[[ Records provided, beginning ]]
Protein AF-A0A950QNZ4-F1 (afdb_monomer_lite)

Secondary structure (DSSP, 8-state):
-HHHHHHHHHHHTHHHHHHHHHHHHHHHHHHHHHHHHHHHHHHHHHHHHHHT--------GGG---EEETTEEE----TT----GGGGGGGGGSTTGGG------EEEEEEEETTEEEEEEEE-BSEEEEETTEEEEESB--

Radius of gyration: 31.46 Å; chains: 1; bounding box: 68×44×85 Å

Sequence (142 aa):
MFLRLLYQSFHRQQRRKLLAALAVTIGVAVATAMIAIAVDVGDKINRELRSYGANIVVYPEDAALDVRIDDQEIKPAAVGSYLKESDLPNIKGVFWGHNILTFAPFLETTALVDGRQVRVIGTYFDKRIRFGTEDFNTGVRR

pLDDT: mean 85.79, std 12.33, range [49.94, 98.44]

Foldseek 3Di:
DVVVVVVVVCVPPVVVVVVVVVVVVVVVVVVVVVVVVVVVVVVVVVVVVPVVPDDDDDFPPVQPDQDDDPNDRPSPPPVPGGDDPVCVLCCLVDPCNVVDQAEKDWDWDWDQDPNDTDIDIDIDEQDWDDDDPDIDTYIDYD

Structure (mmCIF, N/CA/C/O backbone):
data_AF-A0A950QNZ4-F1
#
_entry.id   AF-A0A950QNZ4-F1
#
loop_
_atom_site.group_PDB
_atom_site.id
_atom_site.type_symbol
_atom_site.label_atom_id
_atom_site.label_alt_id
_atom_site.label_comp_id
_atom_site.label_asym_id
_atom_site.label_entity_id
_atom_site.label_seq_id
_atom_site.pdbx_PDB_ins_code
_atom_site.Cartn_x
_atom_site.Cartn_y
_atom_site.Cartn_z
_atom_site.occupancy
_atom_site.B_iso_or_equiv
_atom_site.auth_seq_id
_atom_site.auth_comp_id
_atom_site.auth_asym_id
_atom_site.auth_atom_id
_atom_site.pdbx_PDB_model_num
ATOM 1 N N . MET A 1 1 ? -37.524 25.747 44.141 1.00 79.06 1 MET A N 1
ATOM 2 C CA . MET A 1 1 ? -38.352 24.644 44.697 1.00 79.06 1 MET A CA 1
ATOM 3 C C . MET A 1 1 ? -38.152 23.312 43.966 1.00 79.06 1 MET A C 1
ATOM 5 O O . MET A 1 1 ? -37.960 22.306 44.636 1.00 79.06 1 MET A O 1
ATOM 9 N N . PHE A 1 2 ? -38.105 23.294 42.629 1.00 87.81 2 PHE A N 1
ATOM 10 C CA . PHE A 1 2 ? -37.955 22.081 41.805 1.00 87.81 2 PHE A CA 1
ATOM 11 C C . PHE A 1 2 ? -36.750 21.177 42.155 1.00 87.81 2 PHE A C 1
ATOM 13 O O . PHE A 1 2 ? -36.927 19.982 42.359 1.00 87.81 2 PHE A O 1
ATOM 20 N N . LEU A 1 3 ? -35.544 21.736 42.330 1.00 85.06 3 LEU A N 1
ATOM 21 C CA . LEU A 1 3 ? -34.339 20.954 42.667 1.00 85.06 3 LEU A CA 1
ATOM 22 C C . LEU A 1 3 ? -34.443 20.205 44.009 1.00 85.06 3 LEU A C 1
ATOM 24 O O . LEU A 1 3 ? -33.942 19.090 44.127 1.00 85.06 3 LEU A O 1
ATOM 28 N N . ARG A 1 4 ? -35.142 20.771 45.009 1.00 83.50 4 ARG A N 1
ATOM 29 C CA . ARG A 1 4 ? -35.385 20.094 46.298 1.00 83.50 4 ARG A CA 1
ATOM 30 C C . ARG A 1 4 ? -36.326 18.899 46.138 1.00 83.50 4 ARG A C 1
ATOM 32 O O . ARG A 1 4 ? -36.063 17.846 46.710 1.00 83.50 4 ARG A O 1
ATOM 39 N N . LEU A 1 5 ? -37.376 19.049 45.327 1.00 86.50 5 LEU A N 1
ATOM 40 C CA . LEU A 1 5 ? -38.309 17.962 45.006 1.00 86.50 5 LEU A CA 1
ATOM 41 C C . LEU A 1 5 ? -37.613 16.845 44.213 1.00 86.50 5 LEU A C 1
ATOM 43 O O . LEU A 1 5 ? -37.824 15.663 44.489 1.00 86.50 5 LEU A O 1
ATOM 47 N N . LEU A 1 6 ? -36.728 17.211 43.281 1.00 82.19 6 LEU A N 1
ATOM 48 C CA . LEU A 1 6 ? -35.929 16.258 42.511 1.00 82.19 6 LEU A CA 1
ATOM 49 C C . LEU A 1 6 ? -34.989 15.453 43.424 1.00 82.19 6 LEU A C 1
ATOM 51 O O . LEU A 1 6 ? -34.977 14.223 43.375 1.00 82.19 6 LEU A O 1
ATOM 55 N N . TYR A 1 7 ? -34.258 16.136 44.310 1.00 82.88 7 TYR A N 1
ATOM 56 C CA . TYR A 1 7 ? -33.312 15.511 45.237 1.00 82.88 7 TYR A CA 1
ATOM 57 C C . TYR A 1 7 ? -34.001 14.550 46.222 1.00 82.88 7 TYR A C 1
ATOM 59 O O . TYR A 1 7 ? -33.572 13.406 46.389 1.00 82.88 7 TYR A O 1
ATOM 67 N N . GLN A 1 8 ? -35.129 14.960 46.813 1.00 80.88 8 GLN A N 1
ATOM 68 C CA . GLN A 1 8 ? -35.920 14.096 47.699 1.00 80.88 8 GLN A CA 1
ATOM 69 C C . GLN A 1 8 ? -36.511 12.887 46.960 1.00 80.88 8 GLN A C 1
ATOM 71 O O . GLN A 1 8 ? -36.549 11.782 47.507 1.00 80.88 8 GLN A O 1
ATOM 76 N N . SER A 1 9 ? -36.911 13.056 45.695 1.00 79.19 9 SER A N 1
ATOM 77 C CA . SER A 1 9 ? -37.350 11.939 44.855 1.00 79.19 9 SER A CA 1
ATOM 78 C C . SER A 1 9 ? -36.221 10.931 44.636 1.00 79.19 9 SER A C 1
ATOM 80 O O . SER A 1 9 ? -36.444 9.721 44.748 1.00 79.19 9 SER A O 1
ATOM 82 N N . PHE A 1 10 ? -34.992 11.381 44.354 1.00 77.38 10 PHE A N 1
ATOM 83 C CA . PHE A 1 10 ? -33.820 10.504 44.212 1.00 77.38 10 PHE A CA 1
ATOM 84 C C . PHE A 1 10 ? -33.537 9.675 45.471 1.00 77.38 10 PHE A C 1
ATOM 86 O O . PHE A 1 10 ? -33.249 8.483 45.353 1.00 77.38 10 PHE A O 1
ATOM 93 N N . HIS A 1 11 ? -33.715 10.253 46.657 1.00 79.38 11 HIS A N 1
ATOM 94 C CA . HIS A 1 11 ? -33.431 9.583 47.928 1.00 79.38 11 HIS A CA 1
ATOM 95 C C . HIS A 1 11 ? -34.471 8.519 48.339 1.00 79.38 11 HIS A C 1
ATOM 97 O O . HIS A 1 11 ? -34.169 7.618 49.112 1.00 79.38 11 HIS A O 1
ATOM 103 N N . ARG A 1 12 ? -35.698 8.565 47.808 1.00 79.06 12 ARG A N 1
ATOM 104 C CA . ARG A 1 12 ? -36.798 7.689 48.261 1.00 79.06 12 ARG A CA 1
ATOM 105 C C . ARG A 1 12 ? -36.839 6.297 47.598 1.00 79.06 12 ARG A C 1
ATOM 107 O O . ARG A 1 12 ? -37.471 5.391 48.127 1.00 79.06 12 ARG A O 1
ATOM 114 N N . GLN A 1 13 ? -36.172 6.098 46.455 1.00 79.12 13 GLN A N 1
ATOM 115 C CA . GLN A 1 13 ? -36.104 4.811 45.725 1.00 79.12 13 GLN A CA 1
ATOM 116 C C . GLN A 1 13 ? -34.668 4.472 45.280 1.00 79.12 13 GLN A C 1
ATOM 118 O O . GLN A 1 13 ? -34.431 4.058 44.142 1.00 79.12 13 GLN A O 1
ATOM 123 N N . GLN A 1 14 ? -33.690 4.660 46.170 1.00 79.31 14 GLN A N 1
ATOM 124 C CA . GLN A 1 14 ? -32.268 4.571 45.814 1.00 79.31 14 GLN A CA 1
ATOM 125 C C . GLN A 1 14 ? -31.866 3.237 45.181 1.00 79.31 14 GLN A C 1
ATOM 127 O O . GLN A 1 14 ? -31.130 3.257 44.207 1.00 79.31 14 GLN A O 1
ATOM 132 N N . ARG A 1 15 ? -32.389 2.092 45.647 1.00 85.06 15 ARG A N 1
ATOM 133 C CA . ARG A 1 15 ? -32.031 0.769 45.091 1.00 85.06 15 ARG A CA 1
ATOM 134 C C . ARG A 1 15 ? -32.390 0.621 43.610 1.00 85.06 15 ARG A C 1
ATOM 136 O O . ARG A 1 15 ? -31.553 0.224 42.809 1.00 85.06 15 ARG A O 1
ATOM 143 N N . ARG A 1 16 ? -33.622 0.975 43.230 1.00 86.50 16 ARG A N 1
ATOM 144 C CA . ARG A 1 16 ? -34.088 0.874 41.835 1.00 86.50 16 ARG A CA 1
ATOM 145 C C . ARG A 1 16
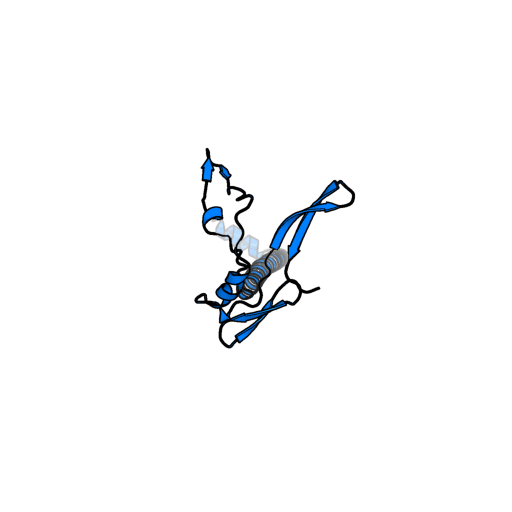 ? -33.350 1.861 40.928 1.00 86.50 16 ARG A C 1
ATOM 147 O O . ARG A 1 16 ? -33.010 1.519 39.801 1.00 86.50 16 ARG A O 1
ATOM 154 N N . LYS A 1 17 ? -33.072 3.066 41.435 1.00 88.94 17 LYS A N 1
ATOM 155 C CA . LYS A 1 17 ? -32.322 4.099 40.707 1.00 88.94 17 LYS A CA 1
ATOM 156 C C . LYS A 1 17 ? -30.840 3.741 40.560 1.00 88.94 17 LYS A C 1
ATOM 158 O O . LYS A 1 17 ? -30.284 3.981 39.498 1.00 88.94 17 LYS A O 1
ATOM 163 N N . LEU A 1 18 ? -30.236 3.107 41.569 1.00 90.31 18 LEU A N 1
ATOM 164 C CA . LEU A 1 18 ? -28.875 2.564 41.512 1.00 90.31 18 LEU A CA 1
ATOM 165 C C . LEU A 1 18 ? -28.749 1.461 40.465 1.00 90.31 18 LEU A C 1
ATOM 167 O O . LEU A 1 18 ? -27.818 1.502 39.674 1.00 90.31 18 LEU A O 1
[[ Records provided, end ]]
About this exercise: For this task, write out exactly the lines of the entries above, starting at the line with "ATOM 48 C CA" and ending at the line with "ATOM 93 N N", both included, and no others.

Result of this exercise:
ATOM 48 C CA . LEU A 1 6 ? -35.929 16.258 42.511 1.00 82.19 6 LEU A CA 1
ATOM 49 C C . LEU A 1 6 ? -34.989 15.453 43.424 1.00 82.19 6 LEU A C 1
ATOM 51 O O . LEU A 1 6 ? -34.977 14.223 43.375 1.00 82.19 6 LEU A O 1
ATOM 55 N N . TYR A 1 7 ? -34.258 16.136 44.310 1.00 82.88 7 TYR A N 1
ATOM 56 C CA . TYR A 1 7 ? -33.312 15.511 45.237 1.00 82.88 7 TYR A CA 1
ATOM 57 C C . TYR A 1 7 ? -34.001 14.550 46.222 1.00 82.88 7 TYR A C 1
ATOM 59 O O . TYR A 1 7 ? -33.572 13.406 46.389 1.00 82.88 7 TYR A O 1
ATOM 67 N N . GLN A 1 8 ? -35.129 14.960 46.813 1.00 80.88 8 GLN A N 1
ATOM 68 C CA . GLN A 1 8 ? -35.920 14.096 47.699 1.00 80.88 8 GLN A CA 1
ATOM 69 C C . GLN A 1 8 ? -36.511 12.887 46.960 1.00 80.88 8 GLN A C 1
ATOM 71 O O . GLN A 1 8 ? -36.549 11.782 47.507 1.00 80.88 8 GLN A O 1
ATOM 76 N N . SER A 1 9 ? -36.911 13.056 45.695 1.00 79.19 9 SER A N 1
ATOM 77 C CA . SER A 1 9 ? -37.350 11.939 44.855 1.00 79.19 9 SER A CA 1
ATOM 78 C C . SER A 1 9 ? -36.221 10.931 44.636 1.00 79.19 9 SER A C 1
ATOM 80 O O . SER A 1 9 ? -36.444 9.721 44.748 1.00 79.19 9 SER A O 1
ATOM 82 N N . PHE A 1 10 ? -34.992 11.381 44.354 1.00 77.38 10 PHE A N 1
ATOM 83 C CA . PHE A 1 10 ? -33.820 10.504 44.212 1.00 77.38 10 PHE A CA 1
ATOM 84 C C . PHE A 1 10 ? -33.537 9.675 45.471 1.00 77.38 10 PHE A C 1
ATOM 86 O O . PHE A 1 10 ? -33.249 8.483 45.353 1.00 77.38 10 PHE A O 1
ATOM 93 N N . HIS A 1 11 ? -33.715 10.253 46.657 1.00 79.38 11 HIS A N 1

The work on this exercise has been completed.